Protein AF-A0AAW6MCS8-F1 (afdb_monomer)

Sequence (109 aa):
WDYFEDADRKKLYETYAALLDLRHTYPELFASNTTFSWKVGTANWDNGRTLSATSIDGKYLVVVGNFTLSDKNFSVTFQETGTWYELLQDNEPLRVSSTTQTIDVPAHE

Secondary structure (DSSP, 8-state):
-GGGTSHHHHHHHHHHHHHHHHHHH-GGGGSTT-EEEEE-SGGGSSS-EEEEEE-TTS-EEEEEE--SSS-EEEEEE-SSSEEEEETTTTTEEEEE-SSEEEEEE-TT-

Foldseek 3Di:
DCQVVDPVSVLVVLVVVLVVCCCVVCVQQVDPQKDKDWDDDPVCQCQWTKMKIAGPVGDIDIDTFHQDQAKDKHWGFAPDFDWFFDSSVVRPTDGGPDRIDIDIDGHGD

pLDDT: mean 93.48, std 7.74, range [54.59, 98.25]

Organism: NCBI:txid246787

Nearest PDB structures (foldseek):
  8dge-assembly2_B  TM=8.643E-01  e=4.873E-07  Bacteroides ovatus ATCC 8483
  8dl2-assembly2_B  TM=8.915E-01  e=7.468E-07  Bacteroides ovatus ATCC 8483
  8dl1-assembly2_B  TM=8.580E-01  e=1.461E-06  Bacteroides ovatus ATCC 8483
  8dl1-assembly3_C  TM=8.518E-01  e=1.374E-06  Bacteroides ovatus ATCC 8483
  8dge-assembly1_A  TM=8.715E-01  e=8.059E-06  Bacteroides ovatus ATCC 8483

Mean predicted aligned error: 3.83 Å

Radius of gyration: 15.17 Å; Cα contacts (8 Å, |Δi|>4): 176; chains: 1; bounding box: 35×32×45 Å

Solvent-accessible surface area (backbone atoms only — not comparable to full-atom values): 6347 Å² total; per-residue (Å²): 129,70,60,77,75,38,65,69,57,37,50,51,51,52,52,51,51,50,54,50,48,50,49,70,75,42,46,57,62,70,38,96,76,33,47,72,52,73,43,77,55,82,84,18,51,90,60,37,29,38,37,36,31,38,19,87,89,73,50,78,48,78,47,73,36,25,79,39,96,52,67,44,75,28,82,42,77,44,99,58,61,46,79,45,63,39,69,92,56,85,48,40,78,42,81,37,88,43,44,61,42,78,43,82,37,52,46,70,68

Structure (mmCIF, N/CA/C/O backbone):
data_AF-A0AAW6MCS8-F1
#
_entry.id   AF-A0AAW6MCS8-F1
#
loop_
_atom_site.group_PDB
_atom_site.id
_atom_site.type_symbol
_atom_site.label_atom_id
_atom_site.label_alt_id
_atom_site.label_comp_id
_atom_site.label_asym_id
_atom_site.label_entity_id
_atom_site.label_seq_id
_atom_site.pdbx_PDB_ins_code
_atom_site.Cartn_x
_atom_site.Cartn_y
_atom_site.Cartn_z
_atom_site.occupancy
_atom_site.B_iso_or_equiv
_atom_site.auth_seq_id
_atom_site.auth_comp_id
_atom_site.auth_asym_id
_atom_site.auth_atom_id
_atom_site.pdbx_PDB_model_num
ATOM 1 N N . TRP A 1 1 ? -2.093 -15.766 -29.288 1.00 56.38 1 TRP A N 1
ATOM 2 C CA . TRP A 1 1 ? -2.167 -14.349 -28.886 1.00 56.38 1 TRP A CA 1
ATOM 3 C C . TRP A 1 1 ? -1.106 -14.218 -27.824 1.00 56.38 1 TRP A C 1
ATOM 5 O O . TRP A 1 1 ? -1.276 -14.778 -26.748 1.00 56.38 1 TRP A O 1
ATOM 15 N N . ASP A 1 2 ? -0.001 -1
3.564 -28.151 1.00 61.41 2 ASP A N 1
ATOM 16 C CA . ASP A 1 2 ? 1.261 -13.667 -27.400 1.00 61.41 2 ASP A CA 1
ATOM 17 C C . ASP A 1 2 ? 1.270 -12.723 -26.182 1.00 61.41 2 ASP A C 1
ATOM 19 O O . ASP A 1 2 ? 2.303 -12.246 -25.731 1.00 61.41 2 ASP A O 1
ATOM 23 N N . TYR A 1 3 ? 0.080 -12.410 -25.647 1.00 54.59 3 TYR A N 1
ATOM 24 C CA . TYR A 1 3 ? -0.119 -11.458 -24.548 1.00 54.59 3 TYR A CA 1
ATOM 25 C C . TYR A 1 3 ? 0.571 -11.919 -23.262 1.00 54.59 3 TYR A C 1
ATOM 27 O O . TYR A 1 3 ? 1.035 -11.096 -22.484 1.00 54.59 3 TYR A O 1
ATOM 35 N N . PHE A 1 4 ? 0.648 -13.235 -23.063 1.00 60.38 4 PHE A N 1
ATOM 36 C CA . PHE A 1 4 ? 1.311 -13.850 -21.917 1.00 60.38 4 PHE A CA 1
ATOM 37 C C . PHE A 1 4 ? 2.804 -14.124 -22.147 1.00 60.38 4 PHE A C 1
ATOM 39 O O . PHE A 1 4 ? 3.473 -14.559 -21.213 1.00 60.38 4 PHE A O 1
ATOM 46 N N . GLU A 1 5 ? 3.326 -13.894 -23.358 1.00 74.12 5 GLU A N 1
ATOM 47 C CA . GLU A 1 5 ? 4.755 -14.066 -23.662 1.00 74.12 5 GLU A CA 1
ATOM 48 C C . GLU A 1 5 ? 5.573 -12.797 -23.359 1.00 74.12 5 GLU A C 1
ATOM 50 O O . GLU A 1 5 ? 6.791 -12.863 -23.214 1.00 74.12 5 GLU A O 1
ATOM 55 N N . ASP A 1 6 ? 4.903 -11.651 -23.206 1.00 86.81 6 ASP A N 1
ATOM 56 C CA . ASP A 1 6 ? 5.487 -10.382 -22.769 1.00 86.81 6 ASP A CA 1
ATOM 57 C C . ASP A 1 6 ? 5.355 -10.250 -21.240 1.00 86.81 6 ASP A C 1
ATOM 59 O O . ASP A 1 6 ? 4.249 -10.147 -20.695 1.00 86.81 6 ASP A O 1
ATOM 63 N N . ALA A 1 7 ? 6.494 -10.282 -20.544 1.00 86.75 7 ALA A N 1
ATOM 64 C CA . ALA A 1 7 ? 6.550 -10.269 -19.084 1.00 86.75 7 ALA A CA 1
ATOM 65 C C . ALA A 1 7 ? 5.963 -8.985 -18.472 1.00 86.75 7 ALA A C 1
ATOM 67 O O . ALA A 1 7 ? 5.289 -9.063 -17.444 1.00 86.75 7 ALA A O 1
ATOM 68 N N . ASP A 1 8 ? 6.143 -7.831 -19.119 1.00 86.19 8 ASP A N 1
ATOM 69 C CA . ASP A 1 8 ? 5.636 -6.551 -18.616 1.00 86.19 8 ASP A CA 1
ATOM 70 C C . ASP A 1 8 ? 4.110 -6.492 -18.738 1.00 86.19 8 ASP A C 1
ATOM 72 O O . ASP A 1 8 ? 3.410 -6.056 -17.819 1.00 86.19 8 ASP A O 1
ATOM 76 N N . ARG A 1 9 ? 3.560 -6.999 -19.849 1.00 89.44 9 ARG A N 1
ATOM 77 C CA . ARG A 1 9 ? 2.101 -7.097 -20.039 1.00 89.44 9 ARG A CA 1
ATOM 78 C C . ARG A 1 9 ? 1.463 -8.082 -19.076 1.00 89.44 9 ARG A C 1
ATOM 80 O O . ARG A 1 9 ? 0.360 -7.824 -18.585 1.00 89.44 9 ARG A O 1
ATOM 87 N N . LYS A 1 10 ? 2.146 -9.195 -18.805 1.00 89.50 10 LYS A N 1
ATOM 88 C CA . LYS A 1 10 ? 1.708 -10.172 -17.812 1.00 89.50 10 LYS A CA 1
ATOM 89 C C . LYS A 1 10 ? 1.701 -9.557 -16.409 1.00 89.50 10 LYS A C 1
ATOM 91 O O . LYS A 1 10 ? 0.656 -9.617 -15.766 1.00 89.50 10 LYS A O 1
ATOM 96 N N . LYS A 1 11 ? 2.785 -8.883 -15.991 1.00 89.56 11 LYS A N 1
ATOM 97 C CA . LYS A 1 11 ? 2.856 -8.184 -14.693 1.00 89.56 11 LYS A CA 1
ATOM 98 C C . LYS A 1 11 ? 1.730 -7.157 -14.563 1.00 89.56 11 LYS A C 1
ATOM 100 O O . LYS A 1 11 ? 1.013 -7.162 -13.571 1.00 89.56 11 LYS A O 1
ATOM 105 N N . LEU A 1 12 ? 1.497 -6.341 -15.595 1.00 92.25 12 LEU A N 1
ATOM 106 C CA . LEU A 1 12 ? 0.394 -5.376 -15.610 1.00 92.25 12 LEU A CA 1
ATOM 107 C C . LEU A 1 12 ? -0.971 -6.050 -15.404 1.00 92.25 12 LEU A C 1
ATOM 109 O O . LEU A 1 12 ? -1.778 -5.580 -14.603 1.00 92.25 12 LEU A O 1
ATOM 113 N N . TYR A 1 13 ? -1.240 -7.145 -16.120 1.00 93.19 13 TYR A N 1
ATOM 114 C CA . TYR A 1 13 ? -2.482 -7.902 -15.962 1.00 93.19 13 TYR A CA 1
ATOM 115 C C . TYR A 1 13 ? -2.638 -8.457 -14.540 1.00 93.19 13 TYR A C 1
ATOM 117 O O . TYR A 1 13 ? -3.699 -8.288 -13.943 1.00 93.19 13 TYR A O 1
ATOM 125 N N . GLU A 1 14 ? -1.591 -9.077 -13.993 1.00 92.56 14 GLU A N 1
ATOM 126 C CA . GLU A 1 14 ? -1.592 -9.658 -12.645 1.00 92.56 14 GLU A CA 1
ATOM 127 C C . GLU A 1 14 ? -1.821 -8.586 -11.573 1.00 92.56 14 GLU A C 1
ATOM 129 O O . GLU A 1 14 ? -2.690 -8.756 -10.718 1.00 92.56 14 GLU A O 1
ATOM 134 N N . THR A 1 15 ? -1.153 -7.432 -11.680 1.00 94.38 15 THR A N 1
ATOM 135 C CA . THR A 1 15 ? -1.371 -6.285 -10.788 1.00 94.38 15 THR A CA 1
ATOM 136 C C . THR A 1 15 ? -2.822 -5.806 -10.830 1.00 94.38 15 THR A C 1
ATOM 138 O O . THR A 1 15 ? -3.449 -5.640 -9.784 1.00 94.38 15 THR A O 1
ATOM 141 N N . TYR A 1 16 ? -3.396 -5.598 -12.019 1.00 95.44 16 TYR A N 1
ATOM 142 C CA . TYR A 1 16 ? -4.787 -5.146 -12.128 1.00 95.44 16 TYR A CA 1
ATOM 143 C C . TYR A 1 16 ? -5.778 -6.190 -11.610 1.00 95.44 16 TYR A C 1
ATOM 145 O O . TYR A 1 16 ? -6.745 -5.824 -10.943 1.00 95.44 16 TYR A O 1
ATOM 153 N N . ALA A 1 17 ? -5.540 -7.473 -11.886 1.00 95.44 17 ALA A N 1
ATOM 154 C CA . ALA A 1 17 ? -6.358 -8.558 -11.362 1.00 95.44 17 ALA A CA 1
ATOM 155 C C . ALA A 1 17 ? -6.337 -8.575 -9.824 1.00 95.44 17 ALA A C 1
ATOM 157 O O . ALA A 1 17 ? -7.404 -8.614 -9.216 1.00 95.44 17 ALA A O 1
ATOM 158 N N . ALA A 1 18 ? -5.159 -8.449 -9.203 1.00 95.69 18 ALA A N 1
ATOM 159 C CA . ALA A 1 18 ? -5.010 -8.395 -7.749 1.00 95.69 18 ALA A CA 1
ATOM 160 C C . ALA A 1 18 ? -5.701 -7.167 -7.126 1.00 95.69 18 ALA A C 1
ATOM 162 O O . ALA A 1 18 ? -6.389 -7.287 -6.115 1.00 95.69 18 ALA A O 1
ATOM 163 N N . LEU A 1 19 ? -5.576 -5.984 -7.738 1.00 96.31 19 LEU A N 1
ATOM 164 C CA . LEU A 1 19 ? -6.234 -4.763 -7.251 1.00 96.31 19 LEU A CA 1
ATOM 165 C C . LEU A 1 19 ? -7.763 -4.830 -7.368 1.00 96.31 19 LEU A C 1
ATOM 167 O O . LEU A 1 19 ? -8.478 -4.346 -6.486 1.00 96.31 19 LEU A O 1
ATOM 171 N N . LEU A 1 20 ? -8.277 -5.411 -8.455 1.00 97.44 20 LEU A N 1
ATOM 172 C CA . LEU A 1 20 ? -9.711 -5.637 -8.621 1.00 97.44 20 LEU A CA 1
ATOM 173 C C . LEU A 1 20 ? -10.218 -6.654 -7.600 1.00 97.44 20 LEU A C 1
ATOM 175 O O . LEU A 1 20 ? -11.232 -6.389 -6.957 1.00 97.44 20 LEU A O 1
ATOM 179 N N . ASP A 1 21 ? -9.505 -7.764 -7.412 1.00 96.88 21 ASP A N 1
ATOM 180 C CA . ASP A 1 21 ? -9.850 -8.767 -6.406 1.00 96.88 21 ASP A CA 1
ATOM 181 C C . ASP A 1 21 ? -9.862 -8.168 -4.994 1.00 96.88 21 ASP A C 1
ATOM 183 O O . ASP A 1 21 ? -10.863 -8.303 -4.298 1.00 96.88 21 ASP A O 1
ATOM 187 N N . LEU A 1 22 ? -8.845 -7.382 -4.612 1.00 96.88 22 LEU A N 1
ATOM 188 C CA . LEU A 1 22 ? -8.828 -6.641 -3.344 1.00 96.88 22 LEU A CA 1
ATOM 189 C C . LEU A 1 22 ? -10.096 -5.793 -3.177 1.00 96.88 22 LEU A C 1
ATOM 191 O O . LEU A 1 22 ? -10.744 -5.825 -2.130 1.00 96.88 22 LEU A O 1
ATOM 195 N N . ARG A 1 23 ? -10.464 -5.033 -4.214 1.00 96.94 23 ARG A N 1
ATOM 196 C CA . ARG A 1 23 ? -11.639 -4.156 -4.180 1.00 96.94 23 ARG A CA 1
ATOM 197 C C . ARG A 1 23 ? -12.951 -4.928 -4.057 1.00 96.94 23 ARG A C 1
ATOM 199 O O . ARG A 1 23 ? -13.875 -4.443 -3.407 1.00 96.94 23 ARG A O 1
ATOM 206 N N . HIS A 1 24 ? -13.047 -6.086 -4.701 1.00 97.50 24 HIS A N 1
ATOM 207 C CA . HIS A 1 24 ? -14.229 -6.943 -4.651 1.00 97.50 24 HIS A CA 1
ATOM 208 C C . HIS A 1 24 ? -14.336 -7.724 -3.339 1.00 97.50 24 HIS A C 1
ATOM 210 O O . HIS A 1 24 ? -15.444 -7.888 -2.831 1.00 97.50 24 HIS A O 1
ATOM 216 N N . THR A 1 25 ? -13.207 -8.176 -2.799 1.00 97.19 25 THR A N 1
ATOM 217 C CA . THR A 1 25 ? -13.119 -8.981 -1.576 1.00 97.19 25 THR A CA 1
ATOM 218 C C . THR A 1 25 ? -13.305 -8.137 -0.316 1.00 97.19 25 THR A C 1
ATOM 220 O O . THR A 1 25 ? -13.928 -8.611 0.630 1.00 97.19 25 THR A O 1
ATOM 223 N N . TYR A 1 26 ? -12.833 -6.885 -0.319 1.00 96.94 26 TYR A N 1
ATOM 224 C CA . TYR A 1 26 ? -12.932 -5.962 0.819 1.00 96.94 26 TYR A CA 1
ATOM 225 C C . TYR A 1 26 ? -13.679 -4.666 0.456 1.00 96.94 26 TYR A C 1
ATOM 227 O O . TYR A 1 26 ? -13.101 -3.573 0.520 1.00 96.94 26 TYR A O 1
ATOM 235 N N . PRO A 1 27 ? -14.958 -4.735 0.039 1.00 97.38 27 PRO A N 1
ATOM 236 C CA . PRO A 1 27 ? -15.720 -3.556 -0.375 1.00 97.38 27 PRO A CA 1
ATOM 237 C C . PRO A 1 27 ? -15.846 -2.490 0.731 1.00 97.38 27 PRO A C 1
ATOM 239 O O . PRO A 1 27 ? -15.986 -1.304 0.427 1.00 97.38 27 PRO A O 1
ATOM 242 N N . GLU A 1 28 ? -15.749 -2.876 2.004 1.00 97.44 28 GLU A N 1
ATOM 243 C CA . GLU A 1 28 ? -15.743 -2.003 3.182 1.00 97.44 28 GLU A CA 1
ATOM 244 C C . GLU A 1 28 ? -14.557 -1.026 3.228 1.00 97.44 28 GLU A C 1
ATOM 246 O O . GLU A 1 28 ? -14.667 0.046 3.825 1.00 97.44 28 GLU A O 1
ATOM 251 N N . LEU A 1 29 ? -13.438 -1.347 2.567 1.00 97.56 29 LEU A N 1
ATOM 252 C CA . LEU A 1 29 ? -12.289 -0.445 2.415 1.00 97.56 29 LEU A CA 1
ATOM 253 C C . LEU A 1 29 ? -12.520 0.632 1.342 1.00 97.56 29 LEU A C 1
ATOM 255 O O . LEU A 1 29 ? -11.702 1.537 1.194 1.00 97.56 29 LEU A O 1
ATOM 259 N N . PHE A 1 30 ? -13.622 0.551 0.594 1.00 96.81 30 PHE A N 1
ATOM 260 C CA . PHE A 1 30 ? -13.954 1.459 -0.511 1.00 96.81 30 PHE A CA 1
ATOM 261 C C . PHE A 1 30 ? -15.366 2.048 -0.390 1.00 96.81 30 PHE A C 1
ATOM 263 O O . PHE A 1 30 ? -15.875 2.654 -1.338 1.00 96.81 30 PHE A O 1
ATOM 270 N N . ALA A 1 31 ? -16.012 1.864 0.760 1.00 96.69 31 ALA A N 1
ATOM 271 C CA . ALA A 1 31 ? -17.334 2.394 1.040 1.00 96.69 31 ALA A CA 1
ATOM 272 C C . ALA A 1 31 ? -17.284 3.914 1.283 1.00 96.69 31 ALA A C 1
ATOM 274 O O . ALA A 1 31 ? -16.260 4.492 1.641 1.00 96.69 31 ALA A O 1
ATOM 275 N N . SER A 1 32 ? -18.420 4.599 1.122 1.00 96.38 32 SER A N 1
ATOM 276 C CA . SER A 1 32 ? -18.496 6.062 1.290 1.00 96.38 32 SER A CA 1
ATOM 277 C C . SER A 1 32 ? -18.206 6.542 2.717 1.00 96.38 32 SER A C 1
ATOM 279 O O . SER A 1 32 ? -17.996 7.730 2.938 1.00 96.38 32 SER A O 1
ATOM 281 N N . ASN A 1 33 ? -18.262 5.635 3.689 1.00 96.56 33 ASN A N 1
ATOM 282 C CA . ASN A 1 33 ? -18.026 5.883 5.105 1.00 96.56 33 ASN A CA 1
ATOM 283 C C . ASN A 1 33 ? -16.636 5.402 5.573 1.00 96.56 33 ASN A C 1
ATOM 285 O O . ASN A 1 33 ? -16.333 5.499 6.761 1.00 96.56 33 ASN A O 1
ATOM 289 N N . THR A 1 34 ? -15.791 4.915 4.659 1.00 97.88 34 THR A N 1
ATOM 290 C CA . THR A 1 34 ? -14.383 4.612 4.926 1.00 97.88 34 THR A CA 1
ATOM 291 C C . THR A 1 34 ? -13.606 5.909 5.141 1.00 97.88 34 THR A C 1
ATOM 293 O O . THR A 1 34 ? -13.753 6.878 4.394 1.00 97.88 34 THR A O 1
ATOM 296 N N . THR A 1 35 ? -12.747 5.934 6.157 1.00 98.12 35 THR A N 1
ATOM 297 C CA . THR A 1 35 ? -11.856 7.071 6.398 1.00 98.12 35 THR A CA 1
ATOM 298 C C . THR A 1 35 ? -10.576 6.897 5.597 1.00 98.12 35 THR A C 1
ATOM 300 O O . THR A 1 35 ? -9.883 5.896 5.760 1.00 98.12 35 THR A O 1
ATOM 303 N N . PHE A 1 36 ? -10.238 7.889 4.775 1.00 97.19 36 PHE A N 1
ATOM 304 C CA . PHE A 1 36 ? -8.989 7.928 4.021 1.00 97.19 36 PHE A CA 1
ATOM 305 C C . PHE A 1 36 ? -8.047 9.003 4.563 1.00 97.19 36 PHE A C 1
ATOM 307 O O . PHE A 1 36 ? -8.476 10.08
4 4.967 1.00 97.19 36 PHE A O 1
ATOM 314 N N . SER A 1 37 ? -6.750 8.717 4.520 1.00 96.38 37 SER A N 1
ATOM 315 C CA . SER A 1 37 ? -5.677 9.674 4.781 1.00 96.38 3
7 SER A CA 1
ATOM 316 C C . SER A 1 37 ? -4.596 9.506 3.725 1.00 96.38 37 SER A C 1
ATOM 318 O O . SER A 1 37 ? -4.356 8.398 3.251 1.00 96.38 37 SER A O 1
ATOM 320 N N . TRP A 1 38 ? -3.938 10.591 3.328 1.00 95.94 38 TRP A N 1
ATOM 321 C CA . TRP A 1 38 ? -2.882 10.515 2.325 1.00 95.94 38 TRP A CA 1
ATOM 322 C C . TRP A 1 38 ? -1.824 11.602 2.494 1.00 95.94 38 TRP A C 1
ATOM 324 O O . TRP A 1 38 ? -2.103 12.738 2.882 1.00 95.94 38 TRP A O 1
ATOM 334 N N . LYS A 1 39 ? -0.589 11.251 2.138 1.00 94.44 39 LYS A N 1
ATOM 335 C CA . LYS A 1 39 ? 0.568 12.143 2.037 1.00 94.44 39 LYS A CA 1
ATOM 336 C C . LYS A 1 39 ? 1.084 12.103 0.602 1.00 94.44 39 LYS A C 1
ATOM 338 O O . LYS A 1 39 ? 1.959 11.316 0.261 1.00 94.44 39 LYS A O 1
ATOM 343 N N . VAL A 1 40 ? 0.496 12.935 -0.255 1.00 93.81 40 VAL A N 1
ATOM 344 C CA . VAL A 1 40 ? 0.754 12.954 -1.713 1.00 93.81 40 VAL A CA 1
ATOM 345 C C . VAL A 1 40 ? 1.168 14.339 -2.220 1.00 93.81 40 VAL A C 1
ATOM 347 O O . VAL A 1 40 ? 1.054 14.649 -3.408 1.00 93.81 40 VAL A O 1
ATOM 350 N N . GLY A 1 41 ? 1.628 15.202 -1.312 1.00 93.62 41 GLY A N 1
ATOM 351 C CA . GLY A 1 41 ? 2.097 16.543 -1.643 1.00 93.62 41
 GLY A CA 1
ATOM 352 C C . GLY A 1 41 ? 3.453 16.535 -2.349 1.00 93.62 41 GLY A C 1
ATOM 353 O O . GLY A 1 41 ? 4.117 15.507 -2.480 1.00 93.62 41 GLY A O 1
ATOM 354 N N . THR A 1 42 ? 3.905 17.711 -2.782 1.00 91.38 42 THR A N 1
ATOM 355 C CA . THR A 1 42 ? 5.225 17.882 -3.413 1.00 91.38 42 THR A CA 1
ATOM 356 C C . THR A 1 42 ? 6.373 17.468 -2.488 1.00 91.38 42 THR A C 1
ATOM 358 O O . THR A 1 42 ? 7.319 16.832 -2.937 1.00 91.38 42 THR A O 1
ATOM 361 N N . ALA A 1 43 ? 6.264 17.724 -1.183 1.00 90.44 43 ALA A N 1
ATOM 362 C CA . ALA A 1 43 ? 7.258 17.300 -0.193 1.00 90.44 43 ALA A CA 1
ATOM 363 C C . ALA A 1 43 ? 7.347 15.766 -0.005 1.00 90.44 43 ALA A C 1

● **What you should do**
When a line in the material above includes the word "ovatus", copy that line.

● **Solution for this problem**
  8dge-assembly2_B  TM=8.643E-01  e=4.873E-07  Bacteroides ovatus ATCC 8483
  8dl2-assembly2_B  TM=8.915E-01  e=7.468E-07  Bacteroides ovatus ATCC 8483
  8dl1-assembly2_B  TM=8.580E-01  e=1.461E-06  Bacteroides ovatus ATCC 8483
  8dl1-assembly3_C  TM=8.518E-01  e=1.374E-06  Bacteroides ovatus ATCC 8483
  8dge-assembly1_A  TM=8.715E-01  e=8.059E-06  Bacteroides ovatus ATCC 8483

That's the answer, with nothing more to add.